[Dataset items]
*** Block opens ***
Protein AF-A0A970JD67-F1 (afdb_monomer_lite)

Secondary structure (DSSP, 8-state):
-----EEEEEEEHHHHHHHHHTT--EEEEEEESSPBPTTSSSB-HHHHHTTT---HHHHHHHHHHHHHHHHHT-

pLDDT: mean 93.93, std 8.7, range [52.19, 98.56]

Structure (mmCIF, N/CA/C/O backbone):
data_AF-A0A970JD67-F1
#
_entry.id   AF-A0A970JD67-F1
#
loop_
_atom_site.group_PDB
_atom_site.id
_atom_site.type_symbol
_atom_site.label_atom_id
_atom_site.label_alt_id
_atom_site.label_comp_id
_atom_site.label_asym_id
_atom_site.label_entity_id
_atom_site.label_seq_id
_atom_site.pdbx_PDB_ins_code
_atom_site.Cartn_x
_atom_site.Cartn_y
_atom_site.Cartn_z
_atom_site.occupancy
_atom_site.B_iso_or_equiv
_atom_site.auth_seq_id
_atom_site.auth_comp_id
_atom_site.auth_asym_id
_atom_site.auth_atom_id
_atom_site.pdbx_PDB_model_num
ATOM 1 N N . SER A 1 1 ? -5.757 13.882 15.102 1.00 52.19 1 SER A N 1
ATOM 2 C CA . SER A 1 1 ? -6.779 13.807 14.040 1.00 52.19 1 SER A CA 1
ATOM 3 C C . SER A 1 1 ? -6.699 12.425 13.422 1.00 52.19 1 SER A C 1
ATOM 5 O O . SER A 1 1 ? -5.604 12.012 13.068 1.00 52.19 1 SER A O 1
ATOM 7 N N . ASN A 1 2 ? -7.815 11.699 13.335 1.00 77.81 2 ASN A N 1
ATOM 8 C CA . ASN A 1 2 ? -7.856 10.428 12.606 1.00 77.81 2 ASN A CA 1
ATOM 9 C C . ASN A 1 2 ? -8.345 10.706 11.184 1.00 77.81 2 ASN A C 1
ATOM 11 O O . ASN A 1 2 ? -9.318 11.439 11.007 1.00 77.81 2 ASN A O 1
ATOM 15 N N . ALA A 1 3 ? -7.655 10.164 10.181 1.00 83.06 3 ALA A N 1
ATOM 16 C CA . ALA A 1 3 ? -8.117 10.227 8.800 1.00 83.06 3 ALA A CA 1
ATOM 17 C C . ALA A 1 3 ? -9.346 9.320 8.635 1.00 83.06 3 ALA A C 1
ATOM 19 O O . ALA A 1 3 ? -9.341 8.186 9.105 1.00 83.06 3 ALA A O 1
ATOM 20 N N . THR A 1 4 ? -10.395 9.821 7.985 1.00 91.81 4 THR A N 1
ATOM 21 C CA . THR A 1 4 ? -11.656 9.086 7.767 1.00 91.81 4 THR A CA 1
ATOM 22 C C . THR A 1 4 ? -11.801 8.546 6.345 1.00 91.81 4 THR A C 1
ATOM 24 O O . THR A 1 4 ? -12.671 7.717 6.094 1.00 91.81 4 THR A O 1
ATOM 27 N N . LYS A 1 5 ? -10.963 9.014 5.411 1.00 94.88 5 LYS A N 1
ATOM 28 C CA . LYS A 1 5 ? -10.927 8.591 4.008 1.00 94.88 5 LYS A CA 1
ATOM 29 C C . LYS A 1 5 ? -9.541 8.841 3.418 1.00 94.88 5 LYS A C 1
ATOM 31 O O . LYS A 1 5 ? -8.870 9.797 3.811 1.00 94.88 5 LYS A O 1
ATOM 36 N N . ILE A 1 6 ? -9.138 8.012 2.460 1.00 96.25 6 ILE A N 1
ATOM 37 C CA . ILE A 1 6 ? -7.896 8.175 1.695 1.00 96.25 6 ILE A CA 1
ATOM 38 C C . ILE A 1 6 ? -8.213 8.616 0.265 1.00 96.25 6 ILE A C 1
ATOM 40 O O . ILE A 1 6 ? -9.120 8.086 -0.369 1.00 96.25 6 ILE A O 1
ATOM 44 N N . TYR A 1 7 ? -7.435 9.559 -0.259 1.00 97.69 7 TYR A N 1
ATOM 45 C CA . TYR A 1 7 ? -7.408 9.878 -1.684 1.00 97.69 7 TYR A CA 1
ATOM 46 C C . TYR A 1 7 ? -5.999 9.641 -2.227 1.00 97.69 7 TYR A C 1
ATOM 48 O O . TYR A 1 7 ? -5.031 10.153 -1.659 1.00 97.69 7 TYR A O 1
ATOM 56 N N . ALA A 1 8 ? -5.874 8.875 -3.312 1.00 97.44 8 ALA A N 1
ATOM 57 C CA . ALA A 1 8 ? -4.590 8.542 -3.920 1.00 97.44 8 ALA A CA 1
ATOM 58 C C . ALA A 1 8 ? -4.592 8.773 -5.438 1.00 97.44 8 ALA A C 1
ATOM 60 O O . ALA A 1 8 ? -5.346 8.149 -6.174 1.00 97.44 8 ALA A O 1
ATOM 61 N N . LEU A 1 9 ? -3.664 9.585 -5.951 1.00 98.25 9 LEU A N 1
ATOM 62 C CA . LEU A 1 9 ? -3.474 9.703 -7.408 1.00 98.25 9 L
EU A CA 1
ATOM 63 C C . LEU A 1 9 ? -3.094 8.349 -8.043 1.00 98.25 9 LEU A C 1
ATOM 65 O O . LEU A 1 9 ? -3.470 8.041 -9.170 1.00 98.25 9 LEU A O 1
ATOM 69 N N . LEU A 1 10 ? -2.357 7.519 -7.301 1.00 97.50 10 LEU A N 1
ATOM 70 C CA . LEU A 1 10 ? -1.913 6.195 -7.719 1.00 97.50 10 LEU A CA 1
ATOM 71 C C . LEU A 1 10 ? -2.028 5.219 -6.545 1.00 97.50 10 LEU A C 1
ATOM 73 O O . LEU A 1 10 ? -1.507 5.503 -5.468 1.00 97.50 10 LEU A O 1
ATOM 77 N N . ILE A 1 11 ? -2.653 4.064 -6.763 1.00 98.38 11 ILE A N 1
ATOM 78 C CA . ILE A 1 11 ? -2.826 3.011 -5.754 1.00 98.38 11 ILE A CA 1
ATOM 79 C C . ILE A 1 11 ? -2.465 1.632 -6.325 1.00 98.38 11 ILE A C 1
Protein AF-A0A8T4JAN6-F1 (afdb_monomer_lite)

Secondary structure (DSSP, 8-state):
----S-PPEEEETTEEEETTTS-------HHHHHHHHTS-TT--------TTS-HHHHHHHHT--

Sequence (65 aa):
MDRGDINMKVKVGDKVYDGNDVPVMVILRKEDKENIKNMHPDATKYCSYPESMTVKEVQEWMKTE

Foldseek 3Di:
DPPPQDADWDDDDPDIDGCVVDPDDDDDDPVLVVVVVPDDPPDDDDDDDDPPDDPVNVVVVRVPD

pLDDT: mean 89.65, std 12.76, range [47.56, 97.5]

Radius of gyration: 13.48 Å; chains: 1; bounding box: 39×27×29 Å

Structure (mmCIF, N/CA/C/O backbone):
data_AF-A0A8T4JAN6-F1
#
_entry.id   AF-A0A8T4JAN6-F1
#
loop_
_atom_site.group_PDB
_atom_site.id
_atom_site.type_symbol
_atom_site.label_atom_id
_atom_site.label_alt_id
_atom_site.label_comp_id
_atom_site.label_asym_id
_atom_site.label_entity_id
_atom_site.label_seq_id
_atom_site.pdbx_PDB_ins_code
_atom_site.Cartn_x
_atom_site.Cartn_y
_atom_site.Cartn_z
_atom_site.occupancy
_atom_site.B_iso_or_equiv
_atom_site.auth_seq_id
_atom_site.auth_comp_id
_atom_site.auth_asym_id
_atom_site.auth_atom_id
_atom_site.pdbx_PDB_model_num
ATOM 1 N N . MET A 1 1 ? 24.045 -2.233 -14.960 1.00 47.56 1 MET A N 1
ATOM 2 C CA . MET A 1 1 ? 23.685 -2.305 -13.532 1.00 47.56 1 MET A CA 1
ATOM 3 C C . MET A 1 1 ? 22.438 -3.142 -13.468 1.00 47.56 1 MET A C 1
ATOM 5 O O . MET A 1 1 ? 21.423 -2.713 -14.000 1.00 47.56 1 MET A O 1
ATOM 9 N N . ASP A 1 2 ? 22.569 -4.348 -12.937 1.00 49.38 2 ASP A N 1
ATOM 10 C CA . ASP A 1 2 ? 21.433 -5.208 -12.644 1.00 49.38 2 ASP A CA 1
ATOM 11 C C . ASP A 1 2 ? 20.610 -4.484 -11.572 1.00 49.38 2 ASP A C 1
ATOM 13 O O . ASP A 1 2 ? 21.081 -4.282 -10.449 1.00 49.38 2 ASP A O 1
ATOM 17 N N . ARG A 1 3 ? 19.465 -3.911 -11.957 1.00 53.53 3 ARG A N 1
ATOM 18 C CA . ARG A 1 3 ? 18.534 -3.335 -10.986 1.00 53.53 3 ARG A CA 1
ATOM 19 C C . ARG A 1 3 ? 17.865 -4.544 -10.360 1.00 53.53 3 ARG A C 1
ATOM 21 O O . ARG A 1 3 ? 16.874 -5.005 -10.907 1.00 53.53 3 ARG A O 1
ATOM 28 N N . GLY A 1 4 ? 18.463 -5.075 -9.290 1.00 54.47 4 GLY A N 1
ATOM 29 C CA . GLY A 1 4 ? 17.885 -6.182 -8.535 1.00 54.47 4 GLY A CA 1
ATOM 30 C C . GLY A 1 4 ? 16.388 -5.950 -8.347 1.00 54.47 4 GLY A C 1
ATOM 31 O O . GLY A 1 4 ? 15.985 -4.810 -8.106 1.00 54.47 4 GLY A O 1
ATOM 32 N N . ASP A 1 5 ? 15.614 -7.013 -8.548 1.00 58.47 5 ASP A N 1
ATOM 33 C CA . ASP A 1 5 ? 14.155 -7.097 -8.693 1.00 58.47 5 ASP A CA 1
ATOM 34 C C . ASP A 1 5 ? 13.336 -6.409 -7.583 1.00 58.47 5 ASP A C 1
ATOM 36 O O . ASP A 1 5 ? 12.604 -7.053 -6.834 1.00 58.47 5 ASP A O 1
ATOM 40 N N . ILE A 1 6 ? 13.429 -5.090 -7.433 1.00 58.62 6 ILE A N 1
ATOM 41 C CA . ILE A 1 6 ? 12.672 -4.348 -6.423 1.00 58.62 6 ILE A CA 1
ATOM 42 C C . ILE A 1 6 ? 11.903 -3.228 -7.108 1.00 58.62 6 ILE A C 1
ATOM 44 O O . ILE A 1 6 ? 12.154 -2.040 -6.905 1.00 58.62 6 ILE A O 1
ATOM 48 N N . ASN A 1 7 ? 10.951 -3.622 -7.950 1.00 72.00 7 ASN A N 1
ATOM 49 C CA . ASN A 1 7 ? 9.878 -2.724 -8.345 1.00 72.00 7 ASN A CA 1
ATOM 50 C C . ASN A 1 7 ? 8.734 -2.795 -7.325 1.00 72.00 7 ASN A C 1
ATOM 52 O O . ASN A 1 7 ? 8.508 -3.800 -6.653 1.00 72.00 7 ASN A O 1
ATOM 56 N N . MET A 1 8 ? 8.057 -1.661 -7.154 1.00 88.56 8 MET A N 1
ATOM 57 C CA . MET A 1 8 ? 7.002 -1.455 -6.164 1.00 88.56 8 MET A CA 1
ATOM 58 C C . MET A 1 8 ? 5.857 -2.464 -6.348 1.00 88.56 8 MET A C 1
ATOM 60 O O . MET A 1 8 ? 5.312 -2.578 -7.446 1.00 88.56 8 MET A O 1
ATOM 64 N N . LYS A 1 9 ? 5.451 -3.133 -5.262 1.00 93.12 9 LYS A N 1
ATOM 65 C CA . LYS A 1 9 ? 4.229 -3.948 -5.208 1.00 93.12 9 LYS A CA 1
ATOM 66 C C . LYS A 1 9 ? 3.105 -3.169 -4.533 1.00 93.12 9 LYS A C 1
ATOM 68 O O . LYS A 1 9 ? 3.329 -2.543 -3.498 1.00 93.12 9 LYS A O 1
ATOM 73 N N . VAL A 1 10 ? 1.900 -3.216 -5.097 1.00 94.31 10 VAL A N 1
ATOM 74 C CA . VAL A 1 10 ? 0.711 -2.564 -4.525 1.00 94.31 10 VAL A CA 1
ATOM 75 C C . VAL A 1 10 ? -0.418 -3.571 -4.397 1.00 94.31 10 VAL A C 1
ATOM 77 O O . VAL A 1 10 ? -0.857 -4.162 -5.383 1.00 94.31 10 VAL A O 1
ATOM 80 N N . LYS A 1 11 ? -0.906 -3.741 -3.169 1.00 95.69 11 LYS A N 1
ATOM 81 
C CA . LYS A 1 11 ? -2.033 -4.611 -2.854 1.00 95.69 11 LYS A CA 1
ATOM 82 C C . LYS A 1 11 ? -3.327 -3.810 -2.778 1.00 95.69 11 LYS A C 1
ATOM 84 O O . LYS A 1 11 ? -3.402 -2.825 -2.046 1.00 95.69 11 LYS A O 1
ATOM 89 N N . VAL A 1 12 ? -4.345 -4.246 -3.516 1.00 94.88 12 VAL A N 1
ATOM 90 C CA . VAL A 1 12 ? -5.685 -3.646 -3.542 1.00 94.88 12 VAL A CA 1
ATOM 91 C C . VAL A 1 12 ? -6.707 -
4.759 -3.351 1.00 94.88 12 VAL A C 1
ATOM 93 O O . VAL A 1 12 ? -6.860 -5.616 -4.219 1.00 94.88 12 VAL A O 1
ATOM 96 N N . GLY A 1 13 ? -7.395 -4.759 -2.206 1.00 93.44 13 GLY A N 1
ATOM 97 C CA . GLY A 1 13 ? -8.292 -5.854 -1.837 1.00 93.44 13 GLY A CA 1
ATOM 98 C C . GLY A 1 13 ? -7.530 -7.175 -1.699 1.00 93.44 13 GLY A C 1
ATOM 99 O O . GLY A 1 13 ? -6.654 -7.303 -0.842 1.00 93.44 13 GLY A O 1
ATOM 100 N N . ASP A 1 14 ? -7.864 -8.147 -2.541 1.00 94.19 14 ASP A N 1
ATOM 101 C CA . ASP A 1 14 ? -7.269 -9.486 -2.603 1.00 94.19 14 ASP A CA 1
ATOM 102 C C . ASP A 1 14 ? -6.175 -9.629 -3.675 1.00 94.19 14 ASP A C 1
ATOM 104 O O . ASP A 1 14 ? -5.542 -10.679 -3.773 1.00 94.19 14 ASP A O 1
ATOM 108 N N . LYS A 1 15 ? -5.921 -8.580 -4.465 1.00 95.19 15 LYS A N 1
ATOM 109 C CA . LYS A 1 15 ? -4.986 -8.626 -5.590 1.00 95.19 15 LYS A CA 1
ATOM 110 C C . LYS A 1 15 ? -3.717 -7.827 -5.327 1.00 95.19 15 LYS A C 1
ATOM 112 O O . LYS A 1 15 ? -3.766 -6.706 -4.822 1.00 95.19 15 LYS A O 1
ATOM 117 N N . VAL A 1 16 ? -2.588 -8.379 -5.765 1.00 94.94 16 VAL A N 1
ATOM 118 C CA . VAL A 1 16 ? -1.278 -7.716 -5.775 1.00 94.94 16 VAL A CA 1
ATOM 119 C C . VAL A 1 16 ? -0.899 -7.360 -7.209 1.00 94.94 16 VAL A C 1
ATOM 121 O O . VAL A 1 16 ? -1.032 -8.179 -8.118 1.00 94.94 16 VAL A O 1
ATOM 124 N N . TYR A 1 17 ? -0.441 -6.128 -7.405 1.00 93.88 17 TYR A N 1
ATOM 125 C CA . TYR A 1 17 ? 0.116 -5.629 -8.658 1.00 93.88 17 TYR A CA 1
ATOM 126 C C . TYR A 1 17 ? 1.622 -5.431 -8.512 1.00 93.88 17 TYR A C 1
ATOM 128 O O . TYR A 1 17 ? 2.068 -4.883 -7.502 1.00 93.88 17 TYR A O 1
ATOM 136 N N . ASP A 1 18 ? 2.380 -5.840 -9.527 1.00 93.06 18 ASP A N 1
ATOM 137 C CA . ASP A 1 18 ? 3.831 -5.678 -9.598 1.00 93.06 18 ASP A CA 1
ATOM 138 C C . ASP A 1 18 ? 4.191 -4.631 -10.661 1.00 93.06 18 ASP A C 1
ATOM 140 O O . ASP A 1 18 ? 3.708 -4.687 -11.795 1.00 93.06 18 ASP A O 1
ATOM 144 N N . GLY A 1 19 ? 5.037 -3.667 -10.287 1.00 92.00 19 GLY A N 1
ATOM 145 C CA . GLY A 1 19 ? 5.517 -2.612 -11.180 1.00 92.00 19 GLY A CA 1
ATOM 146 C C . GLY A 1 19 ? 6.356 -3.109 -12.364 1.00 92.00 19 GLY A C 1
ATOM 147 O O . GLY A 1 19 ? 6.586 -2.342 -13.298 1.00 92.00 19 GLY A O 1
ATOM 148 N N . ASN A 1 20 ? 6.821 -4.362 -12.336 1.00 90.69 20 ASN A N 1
*** Block closes ***
> PROBLEM TO SOLVE:
From the entries, count the lines that hold the string "range". Nothing but the number is needed.

> ANSWER TO THIS PROBLEM:
2